Mesh netting can be placed over the plants you want to protect. For aphids (as well as insects such as flea beetles and carrot root flies), you will need to go for extra fine mesh or micromesh. The material will still allow air, sunlight and moisture in. The mesh can be placed over a frame such as a mini polytunnel, but you can also use it without a supporting frame and place it directly over the plant. However, it's beneficial to allow room for growth and not 'cramp' the plant. Fine mesh can increase humidity levels underneath the covering.
Trap Crops or Companion Planting
Planting nasturtiums is a popular technique with gardeners. This doesn’t so much repel aphids as act as a ‘bait’ or trap crop that attracts them away from your edible crops. Of course, technically this could also attract aphids to the area, but if you already have an active population then it could be a worthwhile technique. Sunflowers are another option that can be used to lure aphids away.
In terms of crops that are said to repel aphids, you can try garlic, dill or chives. Results can vary with deterrent crops, and it’s something that can be a cure or a complete waste of time depending on who you ask! In terms of aphid control, it might be better to focus on plants that attract natural aphid predators rather than hoping that a particular plant variety can vanquish the aphids altogether.

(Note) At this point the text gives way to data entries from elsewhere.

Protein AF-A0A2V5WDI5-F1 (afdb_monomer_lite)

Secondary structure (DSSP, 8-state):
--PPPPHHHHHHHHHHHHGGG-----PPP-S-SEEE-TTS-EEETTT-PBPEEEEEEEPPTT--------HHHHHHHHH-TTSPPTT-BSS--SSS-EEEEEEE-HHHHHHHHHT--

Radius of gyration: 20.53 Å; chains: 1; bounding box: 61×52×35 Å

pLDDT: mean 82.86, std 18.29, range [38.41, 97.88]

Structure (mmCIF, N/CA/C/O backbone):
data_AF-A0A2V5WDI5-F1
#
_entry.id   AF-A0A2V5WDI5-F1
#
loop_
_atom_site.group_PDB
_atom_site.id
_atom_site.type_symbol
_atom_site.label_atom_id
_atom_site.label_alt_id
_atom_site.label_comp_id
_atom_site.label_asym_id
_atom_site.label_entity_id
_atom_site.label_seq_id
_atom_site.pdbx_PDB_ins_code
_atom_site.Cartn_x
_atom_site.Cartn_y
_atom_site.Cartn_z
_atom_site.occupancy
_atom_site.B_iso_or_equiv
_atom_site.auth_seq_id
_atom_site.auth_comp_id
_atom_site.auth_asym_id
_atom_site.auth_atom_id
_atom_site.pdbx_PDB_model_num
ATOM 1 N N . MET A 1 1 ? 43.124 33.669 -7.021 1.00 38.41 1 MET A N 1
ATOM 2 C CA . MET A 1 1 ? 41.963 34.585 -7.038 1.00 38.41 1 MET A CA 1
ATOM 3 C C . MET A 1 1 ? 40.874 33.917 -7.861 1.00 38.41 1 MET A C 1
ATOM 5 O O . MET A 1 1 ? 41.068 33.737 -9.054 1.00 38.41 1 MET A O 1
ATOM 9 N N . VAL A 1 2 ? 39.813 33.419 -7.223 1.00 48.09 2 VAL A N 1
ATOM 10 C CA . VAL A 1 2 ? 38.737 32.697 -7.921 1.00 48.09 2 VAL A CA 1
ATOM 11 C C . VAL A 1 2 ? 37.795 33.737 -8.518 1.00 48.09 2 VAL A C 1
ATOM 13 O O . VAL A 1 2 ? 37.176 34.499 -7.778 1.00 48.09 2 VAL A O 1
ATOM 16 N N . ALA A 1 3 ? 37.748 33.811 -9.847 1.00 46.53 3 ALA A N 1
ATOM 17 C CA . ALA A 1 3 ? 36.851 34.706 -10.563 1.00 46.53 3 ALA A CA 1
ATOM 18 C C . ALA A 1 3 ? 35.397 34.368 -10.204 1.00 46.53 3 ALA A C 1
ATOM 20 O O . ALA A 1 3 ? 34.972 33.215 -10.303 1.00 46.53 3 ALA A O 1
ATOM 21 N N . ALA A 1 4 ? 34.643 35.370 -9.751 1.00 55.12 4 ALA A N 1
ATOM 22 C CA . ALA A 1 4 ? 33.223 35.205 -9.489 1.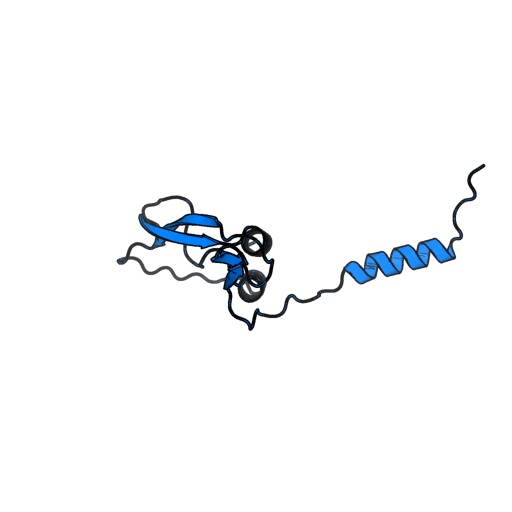00 55.12 4 ALA A CA 1
ATOM 23 C C . ALA A 1 4 ? 32.500 34.890 -10.813 1.00 55.12 4 ALA A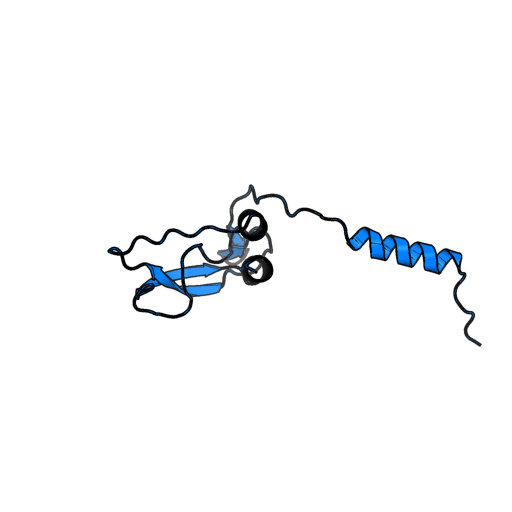 C 1
ATOM 25 O O . ALA A 1 4 ? 32.746 35.577 -11.807 1.00 55.12 4 ALA A O 1
ATOM 26 N N . PRO A 1 5 ? 31.621 33.873 -10.857 1.00 51.78 5 PRO A N 1
ATOM 27 C CA . PRO A 1 5 ? 30.921 33.519 -12.083 1.00 51.78 5 PRO A CA 1
ATOM 28 C C . PRO A 1 5 ? 29.977 34.642 -12.526 1.00 51.78 5 PRO A C 1
ATOM 30 O O . PRO A 1 5 ? 29.293 35.259 -11.703 1.00 51.78 5 PRO A O 1
ATOM 33 N N . ASP A 1 6 ? 29.962 34.857 -13.842 1.00 55.38 6 ASP A N 1
ATOM 34 C CA . ASP A 1 6 ? 29.228 35.881 -14.586 1.00 55.38 6 ASP A CA 1
ATOM 35 C C . ASP A 1 6 ? 27.747 35.979 -14.145 1.00 55.38 6 ASP A C 1
ATOM 37 O O . ASP A 1 6 ? 27.075 34.948 -13.996 1.00 55.38 6 ASP A O 1
ATOM 41 N N . PRO A 1 7 ? 27.190 37.187 -13.926 1.00 56.72 7 PRO A N 1
ATOM 42 C CA . PRO A 1 7 ? 25.811 37.369 -13.463 1.00 56.72 7 PRO A CA 1
ATOM 43 C C . PRO A 1 7 ? 24.762 36.708 -14.372 1.00 56.72 7 PRO A C 1
ATOM 45 O O . PRO A 1 7 ? 23.711 36.296 -13.881 1.00 56.72 7 PRO A O 1
ATOM 48 N N . LYS A 1 8 ? 25.052 36.517 -15.666 1.00 53.31 8 LYS A N 1
ATOM 49 C CA . LYS A 1 8 ? 24.158 35.810 -16.604 1.00 53.31 8 LYS A CA 1
ATOM 50 C C . LYS A 1 8 ? 24.059 34.307 -16.314 1.00 53.31 8 LYS A C 1
ATOM 52 O O . LYS A 1 8 ? 22.994 33.715 -16.485 1.00 53.31 8 LYS A O 1
ATOM 57 N N . ILE A 1 9 ? 25.134 33.702 -15.804 1.00 55.94 9 ILE A N 1
ATOM 58 C CA . ILE A 1 9 ? 25.182 32.283 -15.413 1.00 55.94 9 ILE A CA 1
ATOM 59 C C . ILE A 1 9 ? 24.347 32.056 -14.146 1.00 55.94 9 ILE A C 1
ATOM 61 O O . ILE A 1 9 ? 23.655 31.046 -14.027 1.00 55.94 9 ILE A O 1
ATOM 65 N N . ARG A 1 10 ? 24.333 33.027 -13.223 1.00 53.75 10 ARG A N 1
ATOM 66 C CA . ARG A 1 10 ? 23.519 32.963 -11.996 1.00 53.75 10 ARG A CA 1
ATOM 67 C C . ARG A 1 10 ? 22.017 32.971 -12.286 1.00 53.75 10 ARG A C 1
ATOM 69 O O . ARG A 1 10 ? 21.275 32.243 -11.635 1.00 53.75 10 ARG A O 1
ATOM 76 N N . VAL A 1 11 ? 21.581 33.737 -13.286 1.00 55.53 11 VAL A N 1
ATOM 77 C CA . VAL A 1 11 ? 20.173 33.778 -13.720 1.00 55.53 11 VAL A CA 1
ATOM 78 C C . VAL A 1 11 ? 19.764 32.464 -14.393 1.00 55.53 11 VAL A C 1
ATOM 80 O O . VAL A 1 11 ? 18.689 31.947 -14.112 1.00 55.53 11 VAL A O 1
ATOM 83 N N . LEU A 1 12 ? 20.643 31.861 -15.198 1.00 51.81 12 LEU A N 1
ATOM 84 C CA . LEU A 1 12 ? 20.413 30.542 -15.803 1.00 51.81 12 LEU A CA 1
ATOM 85 C C . LEU A 1 12 ? 20.306 29.422 -14.756 1.00 51.81 12 LEU A C 1
ATOM 87 O O . LEU A 1 12 ? 19.401 28.598 -14.844 1.00 51.81 12 LEU A O 1
ATOM 91 N N . ILE A 1 13 ? 21.159 29.426 -13.727 1.00 54.09 13 ILE A N 1
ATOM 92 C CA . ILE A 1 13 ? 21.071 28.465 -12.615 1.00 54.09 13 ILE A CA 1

For a bad aphid infection, you might find yourself in need of an urgent short-term solution. Biological controls refer to commercially-bought nematodes or predators which can be immediately applied to deal with an infestation. While it's preferable to attract beneficial insects naturally, biological controls can sometimes be necessary: especially when growing plants indoors or in a greenhouse, due to the lack of outdoor predators.
Another thing to watch out for when it comes to aphid control is the presence of ants. In a clever move, ants are known to ‘farm’ aphids for the honeydew that they create. They will actually protect the aphids and drive aphid predators away. Therefore if you see ants climbing up and down plant stems this can often be an indicator of a nearby aphid colony.
Pest Control Sprays
Be conscious of what sprays you use to tackle insects; chemical or synthetic pesticides are non-discriminating and can do harm to beneficial insects, bees and butterflies or even children and pets. Less harmful alternatives include what are known as 'plant invigorator' sprays. These work by a physical mode of action that discourages pests, as well as providing plants with nutrients. Ecofective for example contains a blend of surfactants that stop aphids and other insects from moving and being able to feed. Garlic barrier sprays are also an option; they are thought to work by masking the natural scent of the plant and deterring pests such as aphids. These are not 'magic bullet' sprays, nor they should be - if something gets rid of all your garden enemies overnight it's probably not a very healthy product! Regular re-application may well be necessary as well as combining with other methods mentioned such as hand removal.